Juan Carlos Escotet descarta compras a curto prazo: “Nosso enfoque está mais orientado para o crescimento orgânico”

O presidente do banco galego vê mais potencial para melhorar as sinergias com as entidades absorvidas pela Abanca do que oportunidades no mercado, embora assegure que se manterão vigilantes

Desde o nascimento do Abanca, fruto da falência das antigas caixas galegas e da nacionalização e venda por parte do FROB, a entidade financeira realizou 10 aquisições. As primeiras foram na Galiza, com a integração do Banco Etcheverría e da divisão de consumo do Banco Pastor; e as últimas nos novos mercados que o banco de Juan Carlos Escotet foi abrindo, com a compra do Targobank e da portuguesa Eurobic.

Agora, o Abanca muda o chip e pretende centrar os seus esforços no crescimento orgânico. O banqueiro venezuelano já tinha antecipado durante a apresentação dos resultados do primeiro semestre que a possibilidade de realizar novas compras estava difícil pelo elevado preço das entidades, o que tornava mais complexo encontrar oportunidades. Nesta segunda-feira, na apresentação dos números do primeiro semestre, reafirmou-se no novo enfoque.
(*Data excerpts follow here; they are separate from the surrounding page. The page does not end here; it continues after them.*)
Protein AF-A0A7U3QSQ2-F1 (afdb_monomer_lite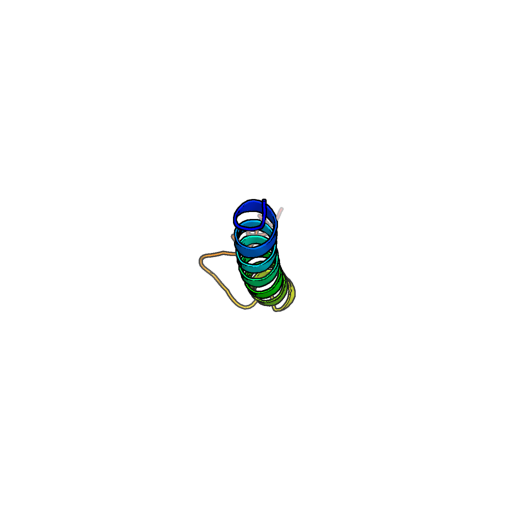)

Structure (mmCIF, N/CA/C/O backbone):
data_AF-A0A7U3QSQ2-F1
#
_entry.id   AF-A0A7U3QSQ2-F1
#
loop_
_atom_site.group_PDB
_atom_site.id
_atom_site.type_symbol
_atom_site.label_atom_id
_atom_site.label_alt_id
_atom_site.label_comp_id
_atom_site.label_asym_id
_atom_site.label_entity_id
_atom_site.label_seq_id
_atom_site.pdbx_PDB_ins_code
_atom_site.Cartn_x
_atom_site.Cartn_y
_atom_site.Cartn_z
_atom_site.occupancy
_atom_site.B_iso_or_equiv
_atom_site.auth_seq_id
_atom_site.auth_comp_id
_atom_site.auth_asym_id
_atom_site.auth_atom_id
_atom_site.pdbx_PDB_model_num
ATOM 1 N N . LYS A 1 1 ? 12.787 7.146 -20.585 1.00 59.34 1 LYS A N 1
ATOM 2 C CA . LYS A 1 1 ? 11.568 6.289 -20.633 1.00 59.34 1 LYS A CA 1
ATOM 3 C C . LYS A 1 1 ? 11.649 5.168 -19.575 1.00 59.34 1 LYS A C 1
ATOM 5 O O . LYS A 1 1 ? 11.693 4.003 -19.925 1.00 59.34 1 LYS A O 1
ATOM 10 N N . THR A 1 2 ? 11.735 5.491 -18.278 1.00 65.06 2 THR A N 1
ATOM 11 C CA . THR A 1 2 ? 11.992 4.490 -17.201 1.00 65.06 2 THR A CA 1
ATOM 12 C C . THR A 1 2 ? 11.416 4.8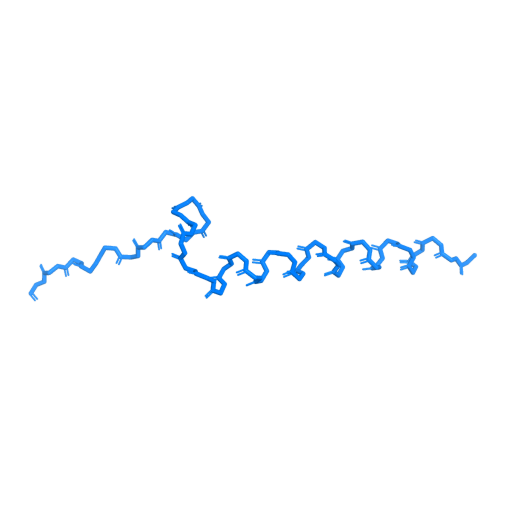82 -15.833 1.00 65.06 2 THR A C 1
ATOM 14 O O . THR A 1 2 ? 11.126 4.012 -15.016 1.00 65.06 2 THR A O 1
ATOM 17 N N . ILE A 1 3 ? 11.166 6.176 -15.601 1.00 83.69 3 ILE A N 1
ATOM 18 C CA . ILE A 1 3 ? 10.597 6.716 -14.351 1.00 83.69 3 ILE A CA 1
ATOM 19 C C . ILE A 1 3 ? 9.239 6.082 -14.019 1.00 83.69 3 ILE A C 1
ATOM 21 O O . ILE A 1 3 ? 8.979 5.748 -12.866 1.00 83.69 3 ILE A O 1
ATOM 25 N N . TRP A 1 4 ? 8.401 5.843 -15.032 1.00 88.81 4 TRP A N 1
ATOM 26 C CA . TRP A 1 4 ? 7.089 5.217 -14.853 1.00 88.81 4 TRP A CA 1
ATOM 27 C C . TRP A 1 4 ? 7.187 3.798 -14.269 1.00 88.81 4 TRP A C 1
ATOM 29 O O . TRP A 1 4 ? 6.462 3.469 -13.334 1.00 88.81 4 TRP A O 1
ATOM 39 N N . LYS A 1 5 ? 8.163 2.994 -14.719 1.00 84.56 5 LYS A N 1
ATOM 40 C CA . LYS A 1 5 ? 8.410 1.646 -14.175 1.00 84.56 5 LYS A CA 1
ATOM 41 C C . LYS A 1 5 ? 8.901 1.693 -12.727 1.00 84.56 5 LYS A C 1
ATOM 43 O O . LYS A 1 5 ? 8.420 0.933 -11.893 1.00 84.56 5 LYS A O 1
ATOM 48 N N . LYS A 1 6 ? 9.805 2.628 -12.405 1.00 89.94 6 LYS A N 1
ATOM 49 C CA . LYS A 1 6 ? 10.285 2.830 -11.027 1.00 89.94 6 LYS A CA 1
ATOM 50 C C . LYS A 1 6 ? 9.135 3.223 -10.096 1.00 89.94 6 LYS A C 1
ATOM 52 O O . LYS A 1 6 ? 9.041 2.698 -8.994 1.00 89.94 6 LYS A O 1
ATOM 57 N N . LYS A 1 7 ? 8.231 4.099 -10.547 1.00 92.56 7 LYS A N 1
ATOM 58 C CA . LYS A 1 7 ? 7.049 4.498 -9.771 1.00 92.56 7 LYS A CA 1
ATOM 59 C C . LYS A 1 7 ? 6.072 3.334 -9.578 1.00 92.56 7 LYS A C 1
ATOM 61 O O . LYS A 1 7 ? 5.599 3.143 -8.464 1.00 92.56 7 LYS A O 1
ATOM 66 N N . GLY A 1 8 ? 5.846 2.521 -10.612 1.00 94.50 8 GLY A N 1
ATOM 67 C CA . GLY A 1 8 ? 5.029 1.306 -10.517 1.00 94.50 8 GLY A CA 1
ATOM 68 C C . GLY A 1 8 ? 5.558 0.310 -9.483 1.00 94.50 8 GLY A C 1
ATOM 69 O O . GLY A 1 8 ? 4.792 -0.172 -8.655 1.00 94.50 8 GLY A O 1
ATOM 70 N N . TYR A 1 9 ? 6.874 0.084 -9.453 1.00 94.38 9 TYR A N 1
ATOM 71 C CA . TYR A 1 9 ? 7.513 -0.765 -8.443 1.00 94.38 9 TYR A CA 1
ATOM 72 C C . TYR A 1 9 ? 7.242 -0.277 -7.011 1.00 94.38 9 TYR A C 1
ATOM 74 O O . TYR A 1 9 ? 6.832 -1.055 -6.153 1.00 94.38 9 TYR A O 1
ATOM 82 N N . TRP A 1 10 ? 7.382 1.028 -6.760 1.00 95.38 10 TRP A N 1
ATOM 83 C CA . TRP A 1 10 ? 7.091 1.602 -5.443 1.00 95.38 10 TRP A CA 1
ATOM 84 C C . TRP A 1 10 ? 5.619 1.489 -5.042 1.00 95.38 10 TRP A C 1
ATOM 86 O O . TRP A 1 10 ? 5.326 1.273 -3.866 1.00 95.38 10 TRP A O 1
ATOM 96 N N . VAL A 1 11 ? 4.695 1.625 -5.995 1.00 96.25 11 VAL A N 1
ATOM 97 C CA . VAL A 1 11 ? 3.260 1.432 -5.740 1.00 96.25 11 VAL A CA 1
ATOM 98 C C . VAL A 1 11 ? 2.971 -0.031 -5.405 1.00 96.25 11 VAL A C 1
ATOM 100 O O . VAL A 1 11 ? 2.290 -0.293 -4.417 1.00 96.25 11 VAL A O 1
ATOM 103 N N . ALA A 1 12 ? 3.546 -0.977 -6.153 1.00 95.62 12 ALA A N 1
ATOM 104 C CA . ALA A 1 12 ? 3.383 -2.407 -5.896 1.00 95.62 12 ALA A CA 1
ATOM 105 C C . ALA A 1 12 ? 3.910 -2.808 -4.508 1.00 95.62 12 ALA A C 1
ATOM 107 O O . ALA A 1 12 ? 3.226 -3.514 -3.771 1.00 95.62 12 ALA A O 1
ATOM 108 N N . LEU A 1 13 ? 5.077 -2.295 -4.107 1.00 95.50 13 LEU A N 1
ATOM 109 C CA . LEU A 1 13 ? 5.629 -2.543 -2.772 1.00 95.50 13 LEU A CA 1
ATOM 110 C C . LEU A 1 13 ? 4.723 -2.019 -1.650 1.00 95.50 13 LEU A C 1
ATOM 112 O O . LEU A 1 13 ? 4.495 -2.712 -0.658 1.00 95.50 13 LEU A O 1
ATOM 116 N N . LYS A 1 14 ? 4.186 -0.802 -1.800 1.00 94.44 14 LYS A N 1
ATOM 117 C CA . LYS A 1 14 ? 3.263 -0.217 -0.815 1.00 94.44 14 LYS A CA 1
ATOM 118 C C . LYS A 1 14 ? 1.957 -1.010 -0.734 1.00 94.44 14 LYS A C 1
ATOM 120 O O . LYS A 1 14 ? 1.486 -1.273 0.369 1.00 94.44 14 LYS A O 1
ATO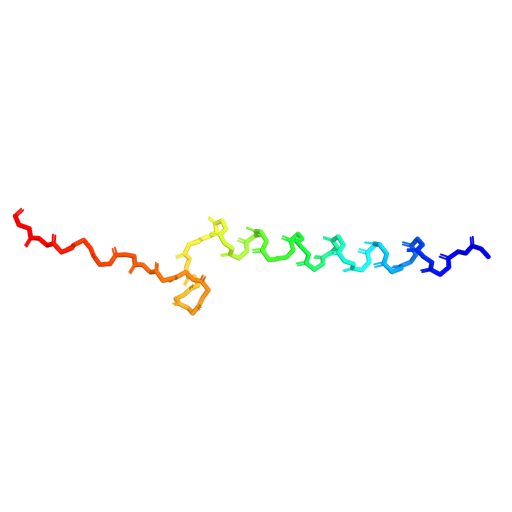M 125 N N . ALA A 1 15 ? 1.418 -1.436 -1.877 1.00 94.94 15 ALA A N 1
ATOM 126 C CA . ALA A 1 15 ? 0.215 -2.261 -1.942 1.00 94.94 15 ALA A CA 1
ATOM 127 C C . ALA A 1 15 ? 0.421 -3.641 -1.296 1.00 94.94 15 ALA A C 1
ATOM 129 O O . ALA A 1 15 ? -0.442 -4.100 -0.554 1.00 94.94 15 ALA A O 1
ATOM 130 N N . PHE A 1 16 ? 1.578 -4.276 -1.509 1.00 93.50 16 PHE A N 1
ATOM 131 C CA . PHE A 1 16 ? 1.910 -5.555 -0.877 1.00 93.50 16 PHE A CA 1
ATOM 132 C C . PHE A 1 16 ? 1.995 -5.440 0.651 1.00 93.50 16 PHE A C 1
ATOM 134 O O . PHE A 1 16 ? 1.400 -6.245 1.366 1.00 93.50 16 PHE A O 1
ATOM 141 N N . SER A 1 17 ? 2.681 -4.408 1.155 1.00 91.00 17 SER A N 1
ATOM 142 C CA . SER A 1 17 ? 2.757 -4.131 2.597 1.00 91.00 17 SER A CA 1
ATOM 143 C C . SER A 1 17 ? 1.366 -3.911 3.210 1.00 91.00 17 SER A C 1
ATOM 145 O O . SER A 1 17 ? 1.037 -4.483 4.250 1.00 91.00 17 SER A O 1
ATOM 147 N N . LEU A 1 18 ? 0.505 -3.160 2.514 1.00 89.44 18 LEU A N 1
ATOM 148 C CA . LEU A 1 18 ? -0.878 -2.931 2.929 1.00 89.44 18 LEU A CA 1
ATOM 149 C C . LEU A 1 18 ? -1.695 -4.232 2.964 1.00 89.44 18 LEU A C 1
ATOM 151 O O . LEU A 1 18 ? -2.355 -4.513 3.961 1.00 89.44 18 LEU A O 1
ATOM 155 N N . ALA A 1 19 ? -1.618 -5.056 1.916 1.00 90.75 19 ALA A N 1
ATOM 156 C CA . ALA A 1 19 ? -2.327 -6.334 1.853 1.00 90.75 19 ALA A CA 1
ATOM 157 C C . ALA A 1 19 ? -1.925 -7.276 2.999 1.00 90.75 19 ALA A C 1
ATOM 159 O O . ALA A 1 19 ? -2.776 -7.951 3.576 1.00 90.75 19 ALA A O 1
ATOM 160 N N . LYS A 1 20 ? -0.640 -7.289 3.379 1.00 88.62 20 LYS A N 1
ATOM 161 C CA . LYS A 1 20 ? -0.158 -8.054 4.536 1.00 88.62 20 LYS A CA 1
ATOM 162 C C . LYS A 1 20 ? -0.774 -7.566 5.848 1.00 88.62 20 LYS A C 1
ATOM 164 O O . LYS A 1 20 ? -1.214 -8.404 6.626 1.00 88.62 20 LYS A O 1
ATOM 169 N N . SER A 1 21 ? -0.840 -6.252 6.067 1.00 86.12 21 SER A N 1
ATOM 170 C CA . SER A 1 21 ? -1.464 -5.660 7.263 1.00 86.12 21 SER A CA 1
ATOM 171 C C . SER A 1 21 ? -2.965 -5.961 7.351 1.00 86.12 21 SER A C 1
ATOM 173 O O . SER A 1 21 ? -3.468 -6.267 8.431 1.00 86.12 21 SER A O 1
ATOM 175 N N . LEU A 1 22 ? -3.669 -5.943 6.215 1.00 83.44 22 LEU A N 1
ATOM 176 C CA . LEU A 1 22 ? -5.078 -6.335 6.147 1.00 83.44 22 LEU A CA 1
ATOM 177 C C . LEU A 1 22 ? -5.265 -7.837 6.405 1.00 83.44 22 LEU A C 1
ATOM 179 O O . LEU A 1 22 ? -6.154 -8.225 7.157 1.00 83.44 22 LEU A O 1
ATOM 183 N N . SER A 1 23 ? -4.403 -8.687 5.839 1.00 83.19 23 SER A N 1
ATOM 184 C CA . SER A 1 23 ? -4.487 -10.145 5.993 1.00 83.19 23 SER A CA 1
ATOM 185 C C . SER A 1 23 ? -4.264 -10.620 7.428 1.00 83.19 23 SER A C 1
ATOM 187 O O . SER A 1 23 ? -4.794 -11.665 7.795 1.00 83.19 23 SER A O 1
ATOM 189 N N . THR A 1 24 ? -3.471 -9.907 8.233 1.00 81.88 24 THR A N 1
ATOM 190 C CA . THR A 1 24 ? -3.221 -10.295 9.628 1.00 81.88 24 THR A CA 1
ATOM 191 C C . THR A 1 24 ? -4.360 -9.915 10.570 1.00 81.88 24 THR A C 1
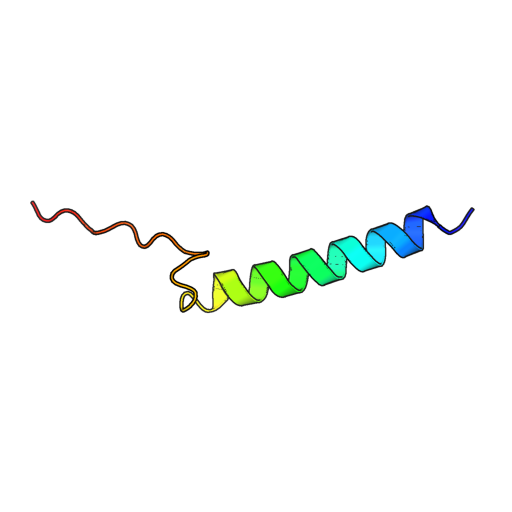ATOM 193 O O . THR A 1 24 ? -4.352 -10.385 11.704 1.00 81.88 24 THR A O 1
ATOM 196 N N . GLY A 1 25 ? -5.312 -9.066 10.152 1.00 74.50 25 GLY A N 1
ATOM 197 C CA . GLY A 1 25 ? -6.525 -8.712 10.915 1.00 74.50 25 GLY A CA 1
ATOM 198 C C . GLY A 1 25 ? -6.296 -8.069 12.294 1.00 74.50 25 GLY A C 1
ATOM 199 O O . GLY A 1 25 ? -7.238 -7.732 13.000 1.00 74.50 25 GLY A O 1
ATOM 200 N N . ASN A 1 26 ? -5.040 -7.879 12.690 1.00 73.50 26 ASN A N 1
ATOM 201 C CA . ASN A 1 26 ? -4.597 -7.368 13.986 1.00 73.50 26 ASN A CA 1
ATOM 202 C C . ASN A 1 26 ? -4.568 -5.834 14.054 1.00 73.50 26 ASN A C 1
ATOM 204 O O . ASN A 1 26 ? -4.414 -5.247 15.126 1.00 73.50 26 ASN A O 1
ATOM 208 N N . SER A 1 27 ? -4.678 -5.176 12.904 1.00 71.88 27 SER A N 1
ATOM 209 C CA . SER A 1 27 ? -4.529 -3.733 12.783 1.00 71.88 27 SER A CA 1
ATOM 210 C C . SER A 1 27 ? -5.865 -3.042 13.058 1.00 71.88 27 SER A C 1
ATOM 212 O O . SER A 1 27 ? -6.634 -2.802 12.135 1.00 71.88 27 SER A O 1
ATOM 214 N N . LYS A 1 28 ? -6.129 -2.681 14.322 1.00 68.25 28 LYS A N 1
ATOM 215 C CA . LYS A 1 28 ? -7.390 -2.042 14.768 1.00 68.25 28 LYS A CA 1
ATOM 216 C C . LYS A 1 28 ? -7.735 -0.720 14.063 1.00 68.25 28 LYS A C 1
ATOM 218 O O . LYS A 1 28 ? -8.900 -0.359 14.012 1.00 68.25 28 LYS A O 1
ATOM 223 N N . SER A 1 29 ? -6.748 0.024 13.547 1.00 75.75 29 SER A N 1
ATOM 224 C CA . SER A 1 29 ? -7.018 1.280 12.820 1.00 75.75 29 SER A CA 1
ATOM 225 C C . SER A 1 29 ? -7.260 1.080 11.323 1.00 75.75 29 SER A C 1
ATOM 227 O O . SER A 1 29 ? -7.869 1.933 10.689 1.00 75.75 29 SER A O 1
ATOM 229 N N . PHE A 1 30 ? -6.749 -0.011 10.744 1.00 70.62 30 PHE A N 1
ATOM 230 C CA . PHE A 1 30 ? -6.932 -0.342 9.325 1.00 70.62 30 PHE A CA 1
ATOM 231 C C . PHE A 1 30 ? -8.123 -1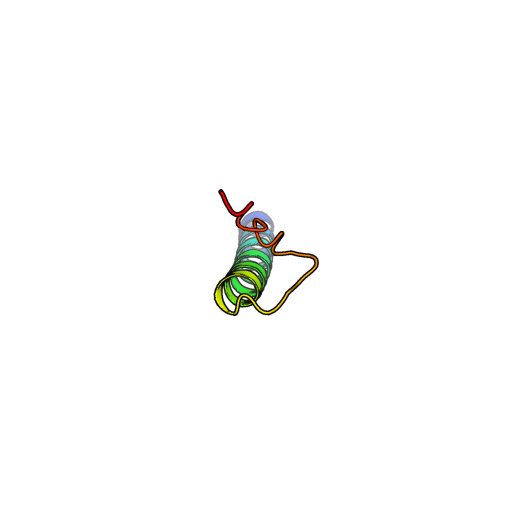.270 9.106 1.00 70.62 30 PHE A C 1
ATOM 233 O O . PHE A 1 30 ? -8.712 -1.284 8.030 1.00 70.62 30 PHE A O 1
ATOM 240 N N . PHE A 1 31 ? -8.470 -2.035 10.133 1.00 68.06 31 PHE A N 1
ATOM 241 C CA . PHE A 1 31 ? -9.592 -2.940 10.152 1.00 68.06 31 PHE A CA 1
ATOM 242 C C . PHE A 1 31 ? -10.603 -2.419 11.169 1.00 68.06 31 PHE A C 1
ATOM 244 O O . PHE A 1 31 ? -10.426 -2.573 12.377 1.00 68.06 31 PHE A O 1
ATOM 251 N N . VAL A 1 32 ? -11.664 -1.777 10.678 1.00 69.88 32 VAL A N 1
ATOM 252 C CA . VAL A 1 32 ? -12.852 -1.534 11.497 1.00 69.88 32 VAL A CA 1
ATOM 253 C C . VAL A 1 32 ? -13.524 -2.889 11.658 1.00 69.88 32 VAL A C 1
ATOM 255 O O . VAL A 1 32 ? -14.131 -3.408 10.724 1.00 69.88 32 VAL A O 1
ATOM 258 N N . GLN A 1 33 ? -13.353 -3.499 12.827 1.00 67.88 33 GLN A N 1
ATOM 259 C CA . GLN A 1 33 ? -14.095 -4.696 13.187 1.00 67.88 33 GLN A CA 1
ATOM 260 C C . GLN A 1 33 ? -15.576 -4.300 13.196 1.00 67.88 33 GLN A C 1
ATOM 262 O O . GLN A 1 33 ? -15.973 -3.436 13.978 1.00 67.88 33 GLN A O 1
ATOM 267 N N . GLN A 1 34 ? -16.379 -4.865 12.289 1.00 62.00 34 GLN A N 1
ATOM 268 C CA . GLN A 1 34 ? -17.829 -4.732 12.366 1.00 62.00 34 GLN A CA 1
ATOM 269 C C . GLN A 1 34 ? -18.222 -5.365 13.700 1.00 62.00 34 GLN A C 1
ATOM 271 O O . GLN A 1 34 ? -18.124 -6.580 13.867 1.00 62.00 34 GLN A O 1
ATOM 276 N N . ILE A 1 35 ? -18.547 -4.530 14.688 1.00 65.00 35 ILE A N 1
ATOM 277 C CA . ILE A 1 35 ? -19.126 -4.997 15.940 1.00 65.00 35 ILE A CA 1
ATOM 278 C C . ILE A 1 35 ? -20.388 -5.732 15.505 1.00 65.00 35 ILE A C 1
ATOM 280 O O . ILE A 1 35 ? -21.262 -5.129 14.885 1.00 65.00 35 ILE A O 1
ATOM 284 N N . GLN A 1 36 ? -20.424 -7.046 15.719 1.00 63.22 36 GLN A N 1
ATOM 285 C CA . GLN A 1 36 ? -21.611 -7.845 15.476 1.00 63.22 36 GLN A CA 1
ATOM 286 C C . GLN A 1 36 ? -22.630 -7.358 16.499 1.00 63.22 36 GLN A C 1
ATOM 288 O O . GLN A 1 36 ? -22.560 -7.718 17.673 1.00 63.22 36 GLN A O 1
ATOM 293 N N . THR A 1 37 ? -23.472 -6.413 16.083 1.00 53.22 37 THR A N 1
ATOM 294 C CA . THR A 1 37 ? -24.611 -5.953 16.862 1.00 53.22 37 THR A CA 1
ATOM 295 C C . THR A 1 37 ? -25.453 -7.195 17.102 1.00 53.22 37 THR A C 1
ATOM 297 O O . THR A 1 37 ? -26.000 -7.762 16.159 1.00 53.22 37 THR A O 1
ATOM 300 N N . LEU A 1 38 ? -25.407 -7.692 18.336 1.00 61.88 38 LEU A N 1
ATOM 301 C CA . LEU A 1 38 ? -26.196 -8.828 18.776 1.00 61.88 38 LEU A CA 1
ATOM 302 C C . LEU A 1 38 ? -27.666 -8.419 18.702 1.00 61.88 38 LEU A C 1
ATOM 304 O O . LEU A 1 38 ? -28.072 -7.495 19.408 1.00 61.88 38 LEU A O 1
ATOM 308 N N . GLU A 1 39 ? -28.419 -9.118 17.862 1.00 52.91 39 GLU A N 1
ATOM 309 C CA . GLU A 1 39 ? -29.823 -9.427 18.124 1.00 52.91 39 GLU A CA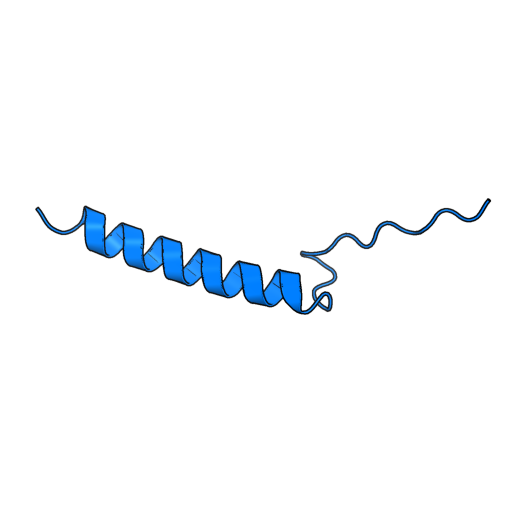 1
ATOM 310 C C . GLU A 1 39 ? -29.933 -10.931 18.375 1.00 52.91 39 GLU A C 1
ATOM 312 O O . GLU A 1 39 ? -29.245 -11.696 17.653 1.00 52.91 39 GLU A O 1
#

Sequence (39 aa):
KTIWKKKGYWVALKAFSLAKSLSTGNSKSFFVQQIQTLE

Organism: Acacia myrtifolia (NCBI:txid138032)

InterPro domains:
  IPR044958 Large ribosomal subunit protein bL32, plant/cyanobacteria [PTHR36083] (1-37)

Secondary structure (DSSP, 8-state):
--HHHHHHHHHHHHHHHHHHHHHT---TTTS--------

pLDDT: mean 79.78, std 13.28, range [52.91, 96.25]

Radius of gyration: 16.2 Å; chains: 1; bounding box: 42×17×39 Å

Foldseek 3Di:
DCVVVVVVVVVVVVVVVLVVVVVVVPPCVSDVDPPPPDD

“Somos provavelmente a melhor prática bancária na combinação entre crescimento orgânico e inorgânico, com a integração de 10 entidades desde 2014, mas ninguém ignora que o mercado mudou de forma considerável neste tempo. O preço das instituições, com a melhoria na rentabilidade e nos mercados de capitais, subiu e, embora estejamos sempre analisando o mercado, que é parte do nosso ADN, não vemos no horizonte, a curto e médio prazo, que possam surgir novas opções“, disse Juan Carlos Escotet.

As razões do Abanca

Há, pelo menos, três razões que reforçam esta posição, muito diferente da que o banco manteve durante a sua trajetória passada. Por um lado, a situação do mercado que expõe o próprio Escotet. Por outro, que o banqueiro vê potencial de crescimento otimizando as sinergias das últimas empresas adquiridas, como a Eurobic, o que permitirá melhorar a eficiência do grupo.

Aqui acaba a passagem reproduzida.